Documents are treated as a distribution of topics and topics as a distribution of words. We don’t know the number of topics. This is similar to the Dirichlet process. The Dirichlet probability distribution is assumed, guiding the model to use a small number of topics per document. The topics are learned from the model based on concepts buried deep in the data.

[Subrahmannian, 2018]

Build

To build a model, convert the corpus to a bag of words and use the bag of words to model both the document-topic distribution and the term-topic distribution.

Topic models solve the problem of a large sparse matrix. A conventional model would create a full matrix (n documents x m terms). A topic model is much smaller (n topic count by (document count + term count)). The steps are clean the data, create a vocabulary, and define a multicore model.

[Subrahmannian, 2018]

A Note on Short Documents

Documents in a corpus can be of different length, but very short documents are more difficult to model.

[Subrahmannian, 2018]

Learning the Number of Topics

The number of topics is a hyperparameter for an LDA model.
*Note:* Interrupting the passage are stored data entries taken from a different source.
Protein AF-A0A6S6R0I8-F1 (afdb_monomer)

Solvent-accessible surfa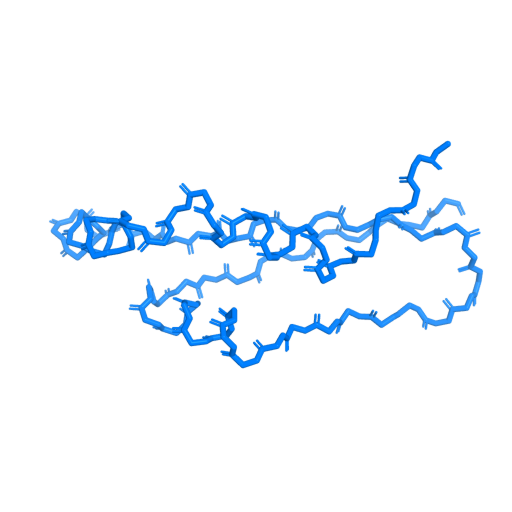ce area (backbone atoms only — not comparable to full-atom values): 4836 Å² total; per-residue (Å²): 130,90,85,72,59,67,62,58,55,53,52,52,53,46,69,74,43,61,93,42,49,69,57,54,41,54,52,22,74,74,66,80,48,82,44,70,50,80,44,73,56,76,43,92,58,97,63,87,83,81,87,78,80,56,68,73,59,50,52,49,36,57,74,52,68,37,45,82,44,78,52,80,49,79,116

Structure (mmCIF, N/CA/C/O backbone):
data_AF-A0A6S6R0I8-F1
#
_entry.id   AF-A0A6S6R0I8-F1
#
loop_
_atom_site.group_PDB
_atom_site.id
_atom_site.type_symbol
_atom_site.label_atom_id
_atom_site.label_alt_id
_atom_site.label_comp_id
_atom_site.label_asym_id
_atom_site.label_entity_id
_atom_site.label_seq_id
_atom_site.pdbx_PDB_ins_code
_atom_site.Cartn_x
_atom_site.Cartn_y
_atom_site.Cartn_z
_atom_site.occupancy
_atom_site.B_iso_or_equiv
_atom_site.auth_seq_id
_atom_site.auth_comp_id
_atom_site.auth_asym_id
_atom_site.auth_atom_id
_atom_site.pdbx_PDB_model_num
ATOM 1 N N . MET A 1 1 ? 19.192 11.592 -13.289 1.00 46.50 1 MET A N 1
ATOM 2 C CA . MET A 1 1 ? 17.912 10.978 -12.912 1.00 46.50 1 MET A CA 1
ATOM 3 C C . MET A 1 1 ? 18.282 10.003 -11.828 1.00 46.50 1 MET A C 1
ATOM 5 O O . MET A 1 1 ? 19.061 9.102 -12.113 1.00 46.50 1 MET A O 1
ATOM 9 N N . ASP A 1 2 ? 17.917 10.294 -10.585 1.00 51.69 2 ASP A N 1
ATOM 10 C CA . ASP A 1 2 ? 18.208 9.355 -9.513 1.00 51.69 2 ASP A CA 1
ATOM 11 C C . ASP A 1 2 ? 17.248 8.183 -9.719 1.00 51.69 2 ASP A C 1
ATOM 13 O O . ASP A 1 2 ? 16.034 8.343 -9.627 1.00 51.69 2 ASP A O 1
ATOM 17 N N . GLU A 1 3 ? 17.784 7.037 -10.117 1.00 55.78 3 GLU A N 1
ATOM 18 C CA . GLU A 1 3 ? 17.022 5.805 -10.266 1.00 55.78 3 GLU A CA 1
ATOM 19 C C . GLU A 1 3 ? 16.941 5.174 -8.875 1.00 55.78 3 GLU A C 1
ATOM 21 O O . GLU A 1 3 ? 17.938 4.690 -8.339 1.00 55.78 3 GLU A O 1
ATOM 26 N N . TRP A 1 4 ? 15.779 5.289 -8.236 1.00 64.56 4 TRP A N 1
ATOM 27 C CA . TRP A 1 4 ? 15.556 4.743 -6.902 1.00 64.56 4 TRP A CA 1
ATOM 28 C C . TRP A 1 4 ? 14.862 3.397 -7.051 1.00 64.56 4 TRP A C 1
ATOM 30 O O . TRP A 1 4 ? 13.825 3.291 -7.707 1.00 64.56 4 TRP A O 1
ATOM 40 N N . ASP A 1 5 ? 15.440 2.368 -6.436 1.00 76.19 5 ASP A N 1
ATOM 41 C CA . ASP A 1 5 ? 14.797 1.063 -6.328 1.00 76.19 5 ASP A CA 1
ATOM 42 C C . ASP A 1 5 ? 13.450 1.242 -5.610 1.00 76.19 5 ASP A C 1
ATOM 44 O O . ASP A 1 5 ? 13.391 1.809 -4.514 1.00 76.19 5 ASP A O 1
ATOM 48 N N . LEU A 1 6 ? 12.371 0.753 -6.232 1.00 78.38 6 LEU A N 1
ATOM 49 C CA . LEU A 1 6 ? 11.016 0.776 -5.680 1.00 78.38 6 LEU A CA 1
ATOM 50 C C . LEU A 1 6 ? 10.996 0.284 -4.230 1.00 78.38 6 LEU A C 1
ATOM 52 O O . LEU A 1 6 ? 10.285 0.845 -3.401 1.00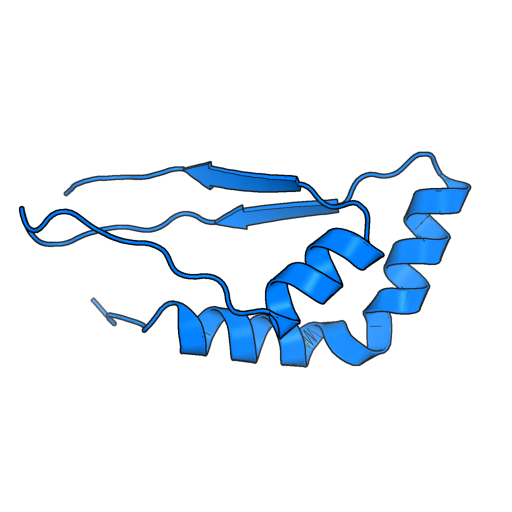 78.38 6 LEU A O 1
ATOM 56 N N . LYS A 1 7 ? 11.809 -0.727 -3.906 1.00 82.00 7 LYS A N 1
ATOM 57 C CA . LYS A 1 7 ? 11.904 -1.252 -2.548 1.00 82.00 7 LYS A CA 1
ATOM 58 C C . LYS A 1 7 ? 12.348 -0.193 -1.540 1.00 82.00 7 LYS A C 1
ATOM 60 O O . LYS A 1 7 ? 11.745 -0.091 -0.480 1.00 82.00 7 LYS A O 1
ATOM 65 N N . VAL A 1 8 ? 13.366 0.601 -1.872 1.00 85.44 8 VAL A N 1
ATOM 66 C CA . VAL A 1 8 ? 13.890 1.648 -0.978 1.00 85.44 8 VAL A CA 1
ATOM 67 C C . VAL A 1 8 ? 12.817 2.699 -0.715 1.00 85.44 8 VAL A C 1
ATOM 69 O O . VAL A 1 8 ? 12.594 3.072 0.431 1.00 85.44 8 VAL A O 1
ATOM 72 N N . ILE A 1 9 ? 12.090 3.108 -1.757 1.00 85.31 9 ILE A N 1
ATOM 73 C CA . ILE A 1 9 ? 10.996 4.078 -1.625 1.00 85.31 9 ILE A CA 1
ATOM 74 C C . ILE A 1 9 ? 9.882 3.530 -0.725 1.00 85.31 9 ILE A C 1
ATOM 76 O O . ILE A 1 9 ? 9.378 4.250 0.135 1.00 85.31 9 ILE A O 1
ATOM 80 N N . LEU A 1 10 ? 9.483 2.268 -0.910 1.00 86.88 10 LEU A N 1
ATOM 81 C CA . LEU A 1 10 ? 8.436 1.643 -0.097 1.00 86.88 10 LEU A CA 1
ATOM 82 C C . LEU A 1 10 ? 8.874 1.463 1.362 1.00 86.88 10 LEU A C 1
ATOM 84 O O . LEU A 1 10 ? 8.066 1.683 2.267 1.00 86.88 10 LEU A O 1
ATOM 88 N N . ASP A 1 11 ? 10.140 1.110 1.596 1.00 87.88 11 ASP A N 1
ATOM 89 C CA . ASP A 1 11 ? 10.725 0.999 2.933 1.00 87.88 11 ASP A CA 1
ATOM 90 C C . ASP A 1 11 ? 10.748 2.354 3.656 1.00 87.88 11 ASP A C 1
ATOM 92 O O . ASP A 1 11 ? 10.318 2.443 4.812 1.00 87.88 11 ASP A O 1
ATOM 96 N N . ASP A 1 12 ? 11.170 3.415 2.965 1.00 88.75 12 ASP A N 1
ATOM 97 C CA . ASP A 1 12 ? 11.178 4.781 3.493 1.00 88.75 12 ASP A CA 1
ATOM 98 C C . ASP A 1 12 ? 9.758 5.263 3.792 1.00 88.75 12 ASP A C 1
ATOM 100 O O . ASP A 1 12 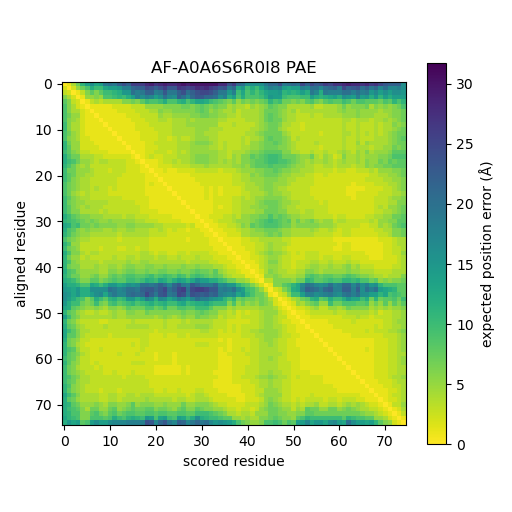? 9.477 5.736 4.897 1.00 88.75 12 ASP A O 1
ATOM 104 N N . LEU A 1 13 ? 8.836 5.078 2.840 1.00 86.81 13 LEU A N 1
ATOM 105 C CA . LEU A 1 13 ? 7.431 5.430 3.009 1.00 86.81 13 LEU A CA 1
ATOM 106 C C . LEU A 1 13 ? 6.873 4.727 4.247 1.00 86.81 13 LEU A C 1
ATOM 108 O O . LEU A 1 13 ? 6.354 5.385 5.143 1.00 86.81 13 LEU A O 1
ATOM 112 N N . ARG A 1 14 ? 7.050 3.408 4.363 1.00 8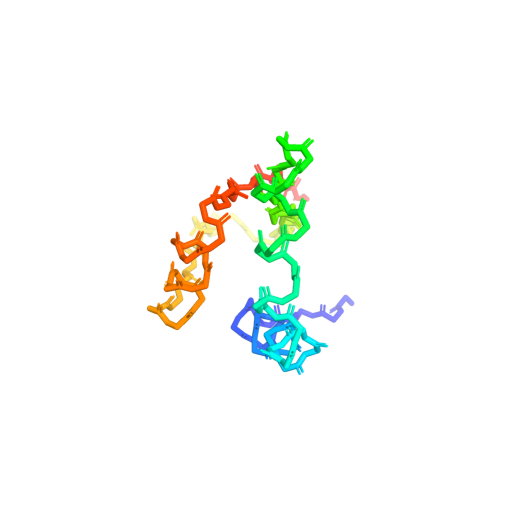7.19 14 ARG A N 1
ATOM 113 C CA . ARG A 1 14 ? 6.617 2.634 5.533 1.00 87.19 14 ARG A CA 1
ATOM 114 C C . ARG A 1 14 ? 7.190 3.194 6.831 1.00 87.19 14 ARG A C 1
ATOM 116 O O . ARG A 1 14 ? 6.447 3.352 7.801 1.00 87.19 14 ARG A O 1
ATOM 123 N N . SER A 1 15 ? 8.481 3.521 6.863 1.00 90.12 15 SER A N 1
ATOM 124 C CA . SER A 1 15 ? 9.103 4.106 8.051 1.00 90.12 15 SER A CA 1
ATOM 125 C C . SER A 1 15 ? 8.447 5.427 8.459 1.00 90.12 15 SER A C 1
ATOM 127 O O . SER A 1 15 ? 8.376 5.709 9.654 1.00 90.12 15 SER A O 1
ATOM 129 N N . MET A 1 16 ? 7.955 6.224 7.506 1.00 88.31 16 MET A N 1
ATOM 130 C CA . MET A 1 16 ? 7.356 7.534 7.779 1.00 88.31 16 MET A CA 1
ATOM 131 C C . MET A 1 16 ? 5.979 7.473 8.443 1.00 88.31 16 MET A C 1
ATOM 133 O O . MET A 1 16 ? 5.629 8.413 9.152 1.00 88.31 16 MET A O 1
ATOM 137 N N . PHE A 1 17 ? 5.182 6.426 8.199 1.00 86.69 17 PHE A N 1
ATOM 138 C CA . PHE A 1 17 ? 3.802 6.365 8.705 1.00 86.69 17 PHE A CA 1
ATOM 139 C C . PHE A 1 17 ? 3.490 5.132 9.557 1.00 86.69 17 PHE A C 1
ATOM 141 O O . PHE A 1 17 ? 2.368 5.017 10.048 1.00 86.69 17 PHE A O 1
ATOM 148 N N . SER A 1 18 ? 4.455 4.228 9.773 1.00 87.31 18 SER A N 1
ATOM 149 C CA . SER A 1 18 ? 4.258 2.986 10.540 1.00 87.31 18 SER A CA 1
ATOM 150 C C . SER A 1 18 ? 3.647 3.198 11.931 1.00 87.31 18 SER A C 1
ATOM 152 O O . SER A 1 18 ? 2.766 2.440 12.335 1.00 87.31 18 SER A O 1
ATOM 154 N N . ASP A 1 19 ? 4.038 4.257 12.643 1.00 92.88 19 ASP A N 1
ATOM 155 C CA . ASP A 1 19 ? 3.510 4.605 13.967 1.00 92.88 19 ASP A CA 1
ATOM 156 C C . ASP A 1 19 ? 2.110 5.247 13.918 1.00 92.88 19 ASP A C 1
ATOM 158 O O . ASP A 1 19 ? 1.441 5.357 14.947 1.00 92.88 19 ASP A O 1
ATOM 162 N N . LYS A 1 20 ? 1.648 5.649 12.727 1.00 94.25 20 LYS A N 1
ATOM 163 C CA . LYS A 1 20 ? 0.348 6.292 12.476 1.00 94.25 20 LYS A CA 1
ATOM 164 C C . LYS A 1 20 ? -0.679 5.384 11.813 1.00 94.25 20 LYS A C 1
ATOM 166 O O . LYS A 1 20 ? -1.840 5.770 11.725 1.00 94.25 20 LYS 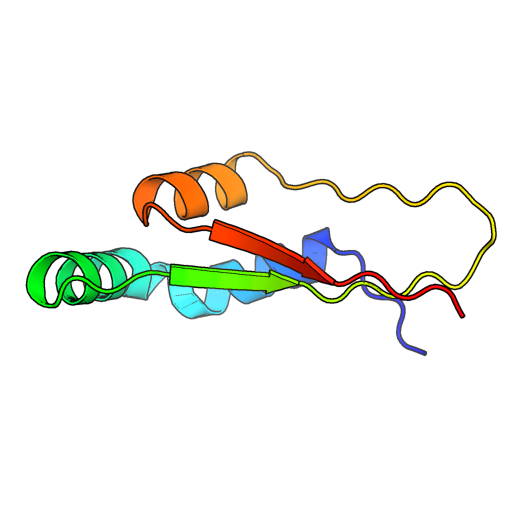A O 1
ATOM 171 N N . ILE A 1 21 ? -0.304 4.175 11.395 1.00 94.06 21 ILE A N 1
ATOM 172 C CA . ILE A 1 21 ? -1.192 3.242 10.679 1.00 94.06 21 ILE A CA 1
ATOM 173 C C . ILE A 1 21 ? -2.520 3.013 11.419 1.00 94.06 21 ILE A C 1
ATOM 175 O O . ILE A 1 21 ? -3.590 3.093 10.815 1.00 94.06 21 ILE A O 1
ATOM 179 N N . SER A 1 22 ? -2.476 2.791 12.735 1.00 95.25 22 SER A N 1
ATOM 180 C CA . SER A 1 22 ? -3.686 2.580 13.544 1.00 95.25 22 SER A CA 1
ATOM 181 C C . SER A 1 22 ? -4.576 3.826 13.622 1.00 95.25 22 SER A C 1
ATOM 183 O O . SER A 1 22 ? -5.801 3.716 13.642 1.00 95.25 22 SER A O 1
ATOM 185 N N . GLU A 1 23 ? -3.972 5.015 13.660 1.00 96.31 23 GLU A N 1
ATOM 186 C CA . GLU A 1 23 ? -4.690 6.293 13.690 1.00 96.31 23 GLU A CA 1
ATOM 187 C C . GLU A 1 23 ? -5.374 6.557 12.342 1.00 96.31 23 GLU A C 1
ATOM 189 O O . GLU A 1 23 ? -6.569 6.847 12.307 1.00 96.31 23 GLU A O 1
ATOM 194 N N . ILE A 1 24 ? -4.654 6.340 11.235 1.00 94.94 24 ILE A N 1
ATOM 195 C CA . ILE A 1 24 ? -5.192 6.426 9.871 1.00 94.94 24 ILE A CA 1
ATOM 196 C C . ILE A 1 24 ? -6.392 5.490 9.715 1.00 94.94 24 ILE A C 1
ATOM 198 O O . ILE A 1 24 ? -7.447 5.919 9.241 1.00 94.94 24 ILE A O 1
ATOM 202 N N . LYS A 1 25 ? -6.264 4.233 10.166 1.00 95.69 25 LYS A N 1
ATOM 203 C CA . LYS A 1 25 ? -7.363 3.264 10.125 1.00 95.69 25 LYS A CA 1
ATOM 204 C C . LYS A 1 25 ? -8.585 3.760 10.895 1.00 95.69 25 LYS A C 1
ATOM 206 O O . LYS A 1 25 ? -9.688 3.742 10.359 1.00 95.69 25 LYS A O 1
ATOM 211 N N . SER A 1 26 ? -8.390 4.230 12.127 1.00 96.81 26 SER A N 1
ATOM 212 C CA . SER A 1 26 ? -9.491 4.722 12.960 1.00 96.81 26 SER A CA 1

To choose this value, evaluate the topic models generated. For this kind of model, there are two main ways to evaluate it: perplexity and topic coherence.

Perplexity is the normalized log-likelihood of a hold out test dataset. Perplexity is not strongly correlated with human judgement.

Topic coherence is measured by the degree of semantic similarity between high scoring words. The score can be UCI or UMass. So, given the top n frequently occurring words, compute pairwise scores for each of the words, and average the scores.

With a coherence model, calculate the coherence across many topic sizes, graph these values, notice they plateau, choose a value near the beginning of the plateau.

[Subrahmannian, 2018]

Coherence

Topics with high coherence tend to be more human understandable. We also want topics that have a significant number of words. Consider topics that both have a high coherence and a high token percentage.

[Subrahmannian, 2018]

Relevance

Relevance is the weighted sum of the probability of a word in a given topic and the lift. The lift for a word is the ratio of the probability of the word in the topic and in the corpus.

[Subrahmannian, 2018]

Generate Events

Given data with titles and timestamps, preprocess those titles and embed the sentences.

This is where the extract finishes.